▶ _Your instructions_: Each line of the data holding "chains" should be found and copied.

[Data items]
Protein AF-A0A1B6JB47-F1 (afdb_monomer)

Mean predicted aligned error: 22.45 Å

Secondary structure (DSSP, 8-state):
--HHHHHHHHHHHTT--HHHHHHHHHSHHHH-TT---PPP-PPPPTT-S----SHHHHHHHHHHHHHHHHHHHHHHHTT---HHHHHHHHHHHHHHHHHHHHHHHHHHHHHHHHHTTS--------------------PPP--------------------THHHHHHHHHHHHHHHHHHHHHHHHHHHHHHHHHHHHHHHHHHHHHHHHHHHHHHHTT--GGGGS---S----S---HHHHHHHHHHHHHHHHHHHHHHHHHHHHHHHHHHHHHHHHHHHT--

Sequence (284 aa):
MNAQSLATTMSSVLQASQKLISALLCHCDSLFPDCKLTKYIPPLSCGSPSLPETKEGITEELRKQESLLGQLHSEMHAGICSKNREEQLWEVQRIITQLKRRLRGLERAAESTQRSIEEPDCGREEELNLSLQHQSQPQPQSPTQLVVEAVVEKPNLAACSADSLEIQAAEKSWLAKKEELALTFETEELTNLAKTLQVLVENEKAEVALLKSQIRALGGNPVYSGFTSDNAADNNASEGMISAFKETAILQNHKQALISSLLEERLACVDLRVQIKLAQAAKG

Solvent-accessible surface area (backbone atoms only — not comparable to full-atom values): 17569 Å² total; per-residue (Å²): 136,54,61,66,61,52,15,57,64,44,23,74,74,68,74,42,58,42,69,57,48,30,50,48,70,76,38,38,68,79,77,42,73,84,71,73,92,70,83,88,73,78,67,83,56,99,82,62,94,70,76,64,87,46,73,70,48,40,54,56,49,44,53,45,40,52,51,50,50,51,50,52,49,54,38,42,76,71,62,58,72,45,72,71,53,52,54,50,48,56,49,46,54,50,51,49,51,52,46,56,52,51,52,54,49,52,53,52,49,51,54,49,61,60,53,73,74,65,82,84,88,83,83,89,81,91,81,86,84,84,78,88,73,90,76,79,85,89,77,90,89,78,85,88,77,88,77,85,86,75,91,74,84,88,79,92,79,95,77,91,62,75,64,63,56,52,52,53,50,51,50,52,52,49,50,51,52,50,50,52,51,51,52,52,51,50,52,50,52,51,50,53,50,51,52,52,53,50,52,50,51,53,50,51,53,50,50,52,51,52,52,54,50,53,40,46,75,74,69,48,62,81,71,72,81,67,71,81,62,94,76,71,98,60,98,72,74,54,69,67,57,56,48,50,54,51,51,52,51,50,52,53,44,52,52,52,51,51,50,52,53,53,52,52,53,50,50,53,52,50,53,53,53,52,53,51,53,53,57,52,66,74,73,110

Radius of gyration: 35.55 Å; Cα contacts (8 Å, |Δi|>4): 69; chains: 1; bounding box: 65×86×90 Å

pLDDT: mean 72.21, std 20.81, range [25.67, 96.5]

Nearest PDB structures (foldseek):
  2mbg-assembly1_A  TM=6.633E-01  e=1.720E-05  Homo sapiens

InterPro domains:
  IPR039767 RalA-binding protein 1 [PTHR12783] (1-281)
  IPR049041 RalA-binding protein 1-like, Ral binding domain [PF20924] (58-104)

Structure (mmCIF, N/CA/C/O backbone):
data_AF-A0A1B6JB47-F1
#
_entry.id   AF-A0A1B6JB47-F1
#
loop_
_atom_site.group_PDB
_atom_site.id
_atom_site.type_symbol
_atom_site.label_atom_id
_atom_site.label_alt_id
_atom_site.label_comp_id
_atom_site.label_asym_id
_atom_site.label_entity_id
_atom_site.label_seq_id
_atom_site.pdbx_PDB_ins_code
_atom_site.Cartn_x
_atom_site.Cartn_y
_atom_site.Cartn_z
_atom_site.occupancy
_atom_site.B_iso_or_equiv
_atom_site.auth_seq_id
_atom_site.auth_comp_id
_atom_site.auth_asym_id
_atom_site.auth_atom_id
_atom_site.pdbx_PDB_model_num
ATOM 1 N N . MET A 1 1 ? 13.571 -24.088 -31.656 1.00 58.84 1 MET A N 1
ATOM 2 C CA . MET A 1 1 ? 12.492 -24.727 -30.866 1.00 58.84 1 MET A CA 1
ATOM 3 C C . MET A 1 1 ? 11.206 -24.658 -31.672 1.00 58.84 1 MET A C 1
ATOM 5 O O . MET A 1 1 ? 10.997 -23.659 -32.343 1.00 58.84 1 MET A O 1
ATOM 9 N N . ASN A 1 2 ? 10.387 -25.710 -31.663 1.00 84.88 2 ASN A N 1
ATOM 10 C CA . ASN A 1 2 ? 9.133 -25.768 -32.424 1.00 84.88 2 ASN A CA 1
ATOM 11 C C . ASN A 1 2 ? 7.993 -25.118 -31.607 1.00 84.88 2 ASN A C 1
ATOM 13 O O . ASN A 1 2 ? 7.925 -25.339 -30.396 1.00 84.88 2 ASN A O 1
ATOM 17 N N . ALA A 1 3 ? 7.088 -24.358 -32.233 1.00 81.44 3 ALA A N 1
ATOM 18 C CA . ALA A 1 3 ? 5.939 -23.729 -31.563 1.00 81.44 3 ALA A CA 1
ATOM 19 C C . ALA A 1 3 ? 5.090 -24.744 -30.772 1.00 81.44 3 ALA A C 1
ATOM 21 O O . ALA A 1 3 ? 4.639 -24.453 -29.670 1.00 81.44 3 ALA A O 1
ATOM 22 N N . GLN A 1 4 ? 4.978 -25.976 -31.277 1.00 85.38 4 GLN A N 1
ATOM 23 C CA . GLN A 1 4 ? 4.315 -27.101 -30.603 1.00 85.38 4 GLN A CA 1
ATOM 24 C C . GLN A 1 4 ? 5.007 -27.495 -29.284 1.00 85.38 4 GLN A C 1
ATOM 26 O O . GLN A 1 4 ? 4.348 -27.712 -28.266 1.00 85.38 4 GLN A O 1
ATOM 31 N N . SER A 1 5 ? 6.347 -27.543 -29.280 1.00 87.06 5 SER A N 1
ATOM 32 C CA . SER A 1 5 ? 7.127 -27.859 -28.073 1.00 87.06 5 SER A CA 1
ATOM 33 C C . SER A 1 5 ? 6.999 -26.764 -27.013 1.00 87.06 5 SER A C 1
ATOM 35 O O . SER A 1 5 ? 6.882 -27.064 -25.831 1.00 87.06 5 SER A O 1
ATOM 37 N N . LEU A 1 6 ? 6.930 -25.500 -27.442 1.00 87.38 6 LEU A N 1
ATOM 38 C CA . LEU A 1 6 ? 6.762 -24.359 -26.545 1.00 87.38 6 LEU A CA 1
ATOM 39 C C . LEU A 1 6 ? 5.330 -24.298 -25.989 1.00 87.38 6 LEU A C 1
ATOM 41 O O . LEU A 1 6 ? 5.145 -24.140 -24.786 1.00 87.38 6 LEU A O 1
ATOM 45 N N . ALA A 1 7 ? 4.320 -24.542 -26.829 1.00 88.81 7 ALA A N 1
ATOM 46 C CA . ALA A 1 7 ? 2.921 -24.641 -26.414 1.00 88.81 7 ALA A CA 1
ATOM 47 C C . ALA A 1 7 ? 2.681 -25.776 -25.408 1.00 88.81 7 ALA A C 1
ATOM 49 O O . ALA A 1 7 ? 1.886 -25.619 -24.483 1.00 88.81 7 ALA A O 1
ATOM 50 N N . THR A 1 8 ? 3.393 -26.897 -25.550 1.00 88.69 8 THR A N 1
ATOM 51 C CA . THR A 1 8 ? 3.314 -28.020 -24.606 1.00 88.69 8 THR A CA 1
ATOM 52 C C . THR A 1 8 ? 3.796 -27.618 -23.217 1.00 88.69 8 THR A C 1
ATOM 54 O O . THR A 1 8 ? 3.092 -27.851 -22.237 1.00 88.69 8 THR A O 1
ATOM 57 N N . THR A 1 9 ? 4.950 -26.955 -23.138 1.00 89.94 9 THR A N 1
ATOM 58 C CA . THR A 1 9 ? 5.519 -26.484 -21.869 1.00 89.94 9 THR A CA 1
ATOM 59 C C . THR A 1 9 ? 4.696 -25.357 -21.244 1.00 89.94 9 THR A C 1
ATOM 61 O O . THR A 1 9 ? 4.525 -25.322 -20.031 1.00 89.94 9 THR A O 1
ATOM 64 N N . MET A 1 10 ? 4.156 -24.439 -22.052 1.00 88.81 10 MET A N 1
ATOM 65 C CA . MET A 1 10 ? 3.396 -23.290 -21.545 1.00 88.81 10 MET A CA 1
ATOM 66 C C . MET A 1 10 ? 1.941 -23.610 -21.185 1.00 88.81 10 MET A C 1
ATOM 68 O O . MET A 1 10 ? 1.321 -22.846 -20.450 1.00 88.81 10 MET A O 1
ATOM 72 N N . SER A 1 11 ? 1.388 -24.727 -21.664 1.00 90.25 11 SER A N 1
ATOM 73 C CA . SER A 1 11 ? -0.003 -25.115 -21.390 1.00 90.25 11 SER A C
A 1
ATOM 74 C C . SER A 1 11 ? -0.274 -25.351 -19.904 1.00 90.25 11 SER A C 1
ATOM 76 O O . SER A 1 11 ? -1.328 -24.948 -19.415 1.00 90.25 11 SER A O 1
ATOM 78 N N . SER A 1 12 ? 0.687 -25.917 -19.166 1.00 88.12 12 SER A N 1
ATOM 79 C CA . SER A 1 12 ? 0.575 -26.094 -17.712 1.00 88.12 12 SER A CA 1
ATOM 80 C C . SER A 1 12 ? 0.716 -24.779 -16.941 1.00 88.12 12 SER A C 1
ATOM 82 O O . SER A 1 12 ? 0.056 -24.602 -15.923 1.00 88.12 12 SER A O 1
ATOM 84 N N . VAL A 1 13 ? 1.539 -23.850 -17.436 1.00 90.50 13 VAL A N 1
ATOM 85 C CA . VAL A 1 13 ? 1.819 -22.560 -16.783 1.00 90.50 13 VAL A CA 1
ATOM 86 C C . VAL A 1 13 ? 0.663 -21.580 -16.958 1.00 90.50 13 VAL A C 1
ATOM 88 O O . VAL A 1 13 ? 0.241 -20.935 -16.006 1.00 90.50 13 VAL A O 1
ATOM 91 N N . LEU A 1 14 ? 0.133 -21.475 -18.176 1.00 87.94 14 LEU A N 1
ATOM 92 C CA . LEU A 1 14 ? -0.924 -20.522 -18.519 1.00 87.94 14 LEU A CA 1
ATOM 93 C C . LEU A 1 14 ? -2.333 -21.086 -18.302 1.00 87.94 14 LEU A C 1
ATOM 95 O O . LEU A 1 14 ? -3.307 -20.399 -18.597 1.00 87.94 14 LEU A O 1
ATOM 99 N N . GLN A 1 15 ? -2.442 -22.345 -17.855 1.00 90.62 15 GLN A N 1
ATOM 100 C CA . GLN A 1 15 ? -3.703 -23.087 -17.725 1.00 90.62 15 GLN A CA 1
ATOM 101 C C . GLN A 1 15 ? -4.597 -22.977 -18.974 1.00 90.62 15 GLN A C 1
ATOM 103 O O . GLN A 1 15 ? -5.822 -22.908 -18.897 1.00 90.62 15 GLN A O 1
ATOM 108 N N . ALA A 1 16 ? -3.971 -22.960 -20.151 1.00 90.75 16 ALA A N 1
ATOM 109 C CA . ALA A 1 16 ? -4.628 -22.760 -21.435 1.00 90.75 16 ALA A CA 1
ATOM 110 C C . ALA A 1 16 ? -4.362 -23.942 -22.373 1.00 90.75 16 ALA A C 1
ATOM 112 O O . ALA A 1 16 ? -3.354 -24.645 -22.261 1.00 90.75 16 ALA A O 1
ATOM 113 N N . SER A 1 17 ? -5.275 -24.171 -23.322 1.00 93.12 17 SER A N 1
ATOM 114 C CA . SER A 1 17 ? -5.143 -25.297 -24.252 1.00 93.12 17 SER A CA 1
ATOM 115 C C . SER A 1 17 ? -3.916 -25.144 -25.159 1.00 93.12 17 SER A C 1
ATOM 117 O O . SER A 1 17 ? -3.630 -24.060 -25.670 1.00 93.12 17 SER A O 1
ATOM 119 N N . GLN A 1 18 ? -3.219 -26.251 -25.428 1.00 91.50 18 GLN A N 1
* * *
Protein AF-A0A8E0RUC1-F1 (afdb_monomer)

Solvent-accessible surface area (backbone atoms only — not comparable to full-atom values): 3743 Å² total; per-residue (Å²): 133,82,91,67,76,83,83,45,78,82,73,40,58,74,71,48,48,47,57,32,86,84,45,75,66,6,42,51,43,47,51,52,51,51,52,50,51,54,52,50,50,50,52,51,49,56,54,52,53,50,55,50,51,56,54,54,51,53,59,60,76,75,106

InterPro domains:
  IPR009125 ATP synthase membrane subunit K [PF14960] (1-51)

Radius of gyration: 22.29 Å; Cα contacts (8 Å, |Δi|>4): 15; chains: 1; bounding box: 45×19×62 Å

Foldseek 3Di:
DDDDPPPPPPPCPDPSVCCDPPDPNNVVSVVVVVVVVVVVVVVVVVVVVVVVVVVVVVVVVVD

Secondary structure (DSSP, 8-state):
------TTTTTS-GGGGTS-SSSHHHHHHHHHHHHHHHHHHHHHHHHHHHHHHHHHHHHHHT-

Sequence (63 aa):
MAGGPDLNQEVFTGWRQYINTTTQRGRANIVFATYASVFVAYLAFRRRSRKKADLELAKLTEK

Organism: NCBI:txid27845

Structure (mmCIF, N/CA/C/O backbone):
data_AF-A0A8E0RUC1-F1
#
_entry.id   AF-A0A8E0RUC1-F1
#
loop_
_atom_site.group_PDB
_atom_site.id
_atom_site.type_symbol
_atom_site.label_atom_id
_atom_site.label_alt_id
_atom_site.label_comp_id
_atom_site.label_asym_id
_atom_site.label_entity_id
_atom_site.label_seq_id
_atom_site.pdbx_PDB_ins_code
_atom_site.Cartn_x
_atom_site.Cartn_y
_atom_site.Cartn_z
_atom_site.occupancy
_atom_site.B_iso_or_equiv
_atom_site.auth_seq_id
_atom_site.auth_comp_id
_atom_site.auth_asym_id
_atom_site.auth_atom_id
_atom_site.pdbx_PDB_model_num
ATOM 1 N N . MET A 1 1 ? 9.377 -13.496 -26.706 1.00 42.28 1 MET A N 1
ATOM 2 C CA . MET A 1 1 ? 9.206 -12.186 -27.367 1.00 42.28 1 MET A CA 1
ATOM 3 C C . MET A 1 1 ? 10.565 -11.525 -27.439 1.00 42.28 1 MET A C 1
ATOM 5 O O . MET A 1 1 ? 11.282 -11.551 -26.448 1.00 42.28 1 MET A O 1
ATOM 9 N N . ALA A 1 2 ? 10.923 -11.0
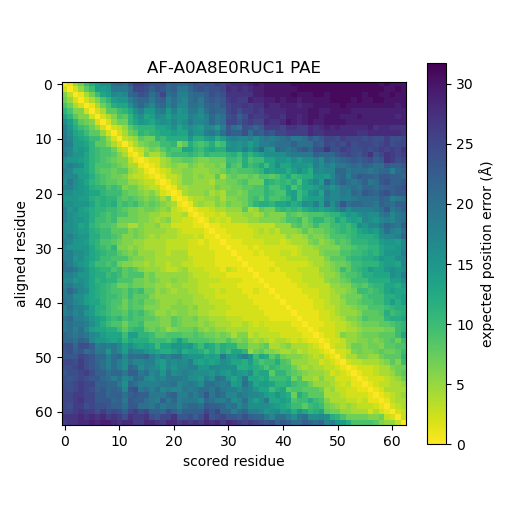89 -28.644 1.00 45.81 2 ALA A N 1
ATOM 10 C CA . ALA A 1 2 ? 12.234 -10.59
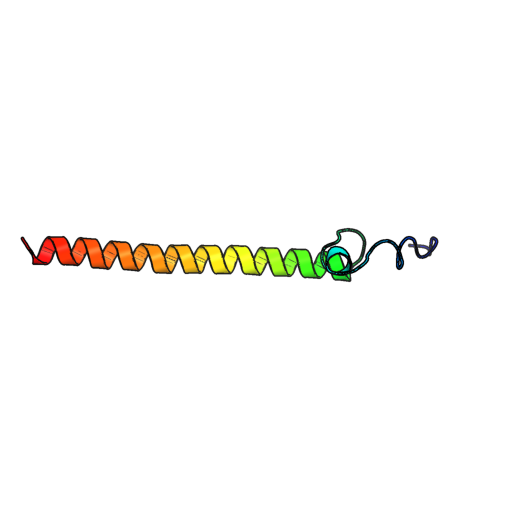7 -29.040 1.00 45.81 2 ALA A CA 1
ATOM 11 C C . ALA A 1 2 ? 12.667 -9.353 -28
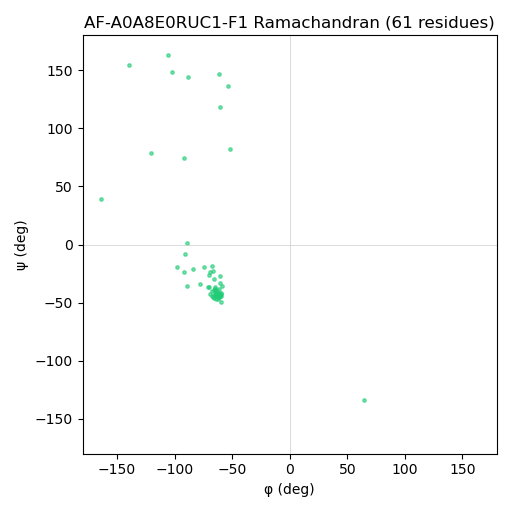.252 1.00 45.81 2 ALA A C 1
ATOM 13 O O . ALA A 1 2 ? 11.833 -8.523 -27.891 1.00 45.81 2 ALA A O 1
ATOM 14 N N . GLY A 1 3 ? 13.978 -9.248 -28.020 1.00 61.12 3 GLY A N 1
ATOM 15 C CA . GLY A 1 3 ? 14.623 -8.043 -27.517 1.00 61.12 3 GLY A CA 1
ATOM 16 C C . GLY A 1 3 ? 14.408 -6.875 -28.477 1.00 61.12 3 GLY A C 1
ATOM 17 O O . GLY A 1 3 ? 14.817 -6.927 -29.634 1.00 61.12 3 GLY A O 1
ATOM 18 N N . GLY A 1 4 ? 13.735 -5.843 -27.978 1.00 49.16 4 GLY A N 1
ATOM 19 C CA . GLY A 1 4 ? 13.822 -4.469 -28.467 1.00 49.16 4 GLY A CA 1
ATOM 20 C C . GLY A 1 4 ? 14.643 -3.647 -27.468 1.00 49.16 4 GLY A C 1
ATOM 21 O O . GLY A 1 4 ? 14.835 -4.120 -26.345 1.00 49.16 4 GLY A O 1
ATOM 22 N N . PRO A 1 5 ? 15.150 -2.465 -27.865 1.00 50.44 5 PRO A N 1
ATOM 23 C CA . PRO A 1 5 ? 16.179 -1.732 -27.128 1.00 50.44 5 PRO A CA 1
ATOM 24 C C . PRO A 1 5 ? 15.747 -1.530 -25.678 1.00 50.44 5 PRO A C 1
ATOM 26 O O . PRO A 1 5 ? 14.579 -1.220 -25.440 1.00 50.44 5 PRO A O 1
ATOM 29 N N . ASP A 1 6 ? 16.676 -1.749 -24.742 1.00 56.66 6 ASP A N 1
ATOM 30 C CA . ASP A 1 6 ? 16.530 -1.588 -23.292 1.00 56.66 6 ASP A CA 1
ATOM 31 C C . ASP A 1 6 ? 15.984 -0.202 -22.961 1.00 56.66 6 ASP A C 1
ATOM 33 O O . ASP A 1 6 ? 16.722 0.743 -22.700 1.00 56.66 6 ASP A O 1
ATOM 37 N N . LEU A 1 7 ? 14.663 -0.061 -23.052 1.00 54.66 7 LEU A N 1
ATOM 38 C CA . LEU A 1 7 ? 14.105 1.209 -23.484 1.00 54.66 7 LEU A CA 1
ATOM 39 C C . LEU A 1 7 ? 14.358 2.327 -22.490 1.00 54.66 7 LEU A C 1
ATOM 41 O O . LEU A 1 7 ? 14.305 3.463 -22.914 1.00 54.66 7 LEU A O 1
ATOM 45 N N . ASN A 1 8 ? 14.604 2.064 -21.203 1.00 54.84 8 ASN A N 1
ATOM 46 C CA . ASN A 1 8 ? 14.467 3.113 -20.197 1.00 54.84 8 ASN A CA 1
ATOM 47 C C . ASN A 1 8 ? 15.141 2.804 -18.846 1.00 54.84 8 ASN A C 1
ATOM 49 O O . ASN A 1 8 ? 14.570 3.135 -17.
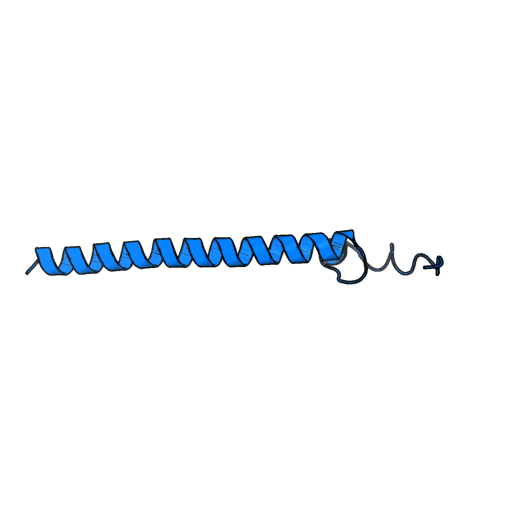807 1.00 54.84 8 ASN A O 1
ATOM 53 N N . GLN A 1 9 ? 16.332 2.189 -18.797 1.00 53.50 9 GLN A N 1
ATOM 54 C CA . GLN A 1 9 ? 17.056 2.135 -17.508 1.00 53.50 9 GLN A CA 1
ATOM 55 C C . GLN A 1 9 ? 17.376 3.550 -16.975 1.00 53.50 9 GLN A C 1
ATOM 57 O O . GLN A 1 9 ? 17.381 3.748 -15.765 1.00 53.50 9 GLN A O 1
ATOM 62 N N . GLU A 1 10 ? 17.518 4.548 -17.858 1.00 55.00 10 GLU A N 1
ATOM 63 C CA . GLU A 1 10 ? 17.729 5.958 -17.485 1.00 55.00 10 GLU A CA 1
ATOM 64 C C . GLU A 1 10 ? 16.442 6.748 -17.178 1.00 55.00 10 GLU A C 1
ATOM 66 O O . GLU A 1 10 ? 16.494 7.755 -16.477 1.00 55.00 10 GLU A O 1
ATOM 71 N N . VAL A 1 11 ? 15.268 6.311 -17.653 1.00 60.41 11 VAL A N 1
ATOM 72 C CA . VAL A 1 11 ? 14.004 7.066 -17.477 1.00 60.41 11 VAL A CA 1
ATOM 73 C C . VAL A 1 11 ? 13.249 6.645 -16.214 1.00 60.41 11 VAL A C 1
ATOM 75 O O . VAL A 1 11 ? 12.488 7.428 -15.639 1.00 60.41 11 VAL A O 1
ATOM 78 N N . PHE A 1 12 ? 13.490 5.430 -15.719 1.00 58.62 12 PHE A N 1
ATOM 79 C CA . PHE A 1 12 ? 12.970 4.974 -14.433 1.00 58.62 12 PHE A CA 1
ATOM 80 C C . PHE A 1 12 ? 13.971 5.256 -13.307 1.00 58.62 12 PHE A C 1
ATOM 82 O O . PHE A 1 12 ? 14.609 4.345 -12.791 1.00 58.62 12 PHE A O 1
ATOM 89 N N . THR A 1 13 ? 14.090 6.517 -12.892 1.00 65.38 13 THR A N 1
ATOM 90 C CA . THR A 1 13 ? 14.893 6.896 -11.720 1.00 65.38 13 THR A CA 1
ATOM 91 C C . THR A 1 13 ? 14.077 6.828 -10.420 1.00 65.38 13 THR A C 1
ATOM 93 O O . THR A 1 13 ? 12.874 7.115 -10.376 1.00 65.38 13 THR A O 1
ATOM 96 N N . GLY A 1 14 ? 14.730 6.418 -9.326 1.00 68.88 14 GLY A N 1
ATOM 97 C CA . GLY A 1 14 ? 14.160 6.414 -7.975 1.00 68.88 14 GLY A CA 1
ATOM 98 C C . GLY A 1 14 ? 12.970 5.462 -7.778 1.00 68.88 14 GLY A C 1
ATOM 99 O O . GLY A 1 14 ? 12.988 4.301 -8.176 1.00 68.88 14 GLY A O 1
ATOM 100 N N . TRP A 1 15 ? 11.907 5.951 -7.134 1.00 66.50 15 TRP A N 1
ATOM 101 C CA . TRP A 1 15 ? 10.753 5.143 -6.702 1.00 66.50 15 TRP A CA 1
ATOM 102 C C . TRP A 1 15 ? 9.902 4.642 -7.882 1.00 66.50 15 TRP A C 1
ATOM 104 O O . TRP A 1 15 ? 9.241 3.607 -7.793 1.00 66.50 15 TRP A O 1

▶ _Answer section_:
Radius of gyration: 35.55 Å; Cα contacts (8 Å, |Δi|>4): 69; chains: 1; bounding box: 65×86×90 Å
Radius of gyration: 22.29 Å; Cα contacts (8 Å, |Δi|>4): 15; chains: 1; bounding box: 45×19×62 Å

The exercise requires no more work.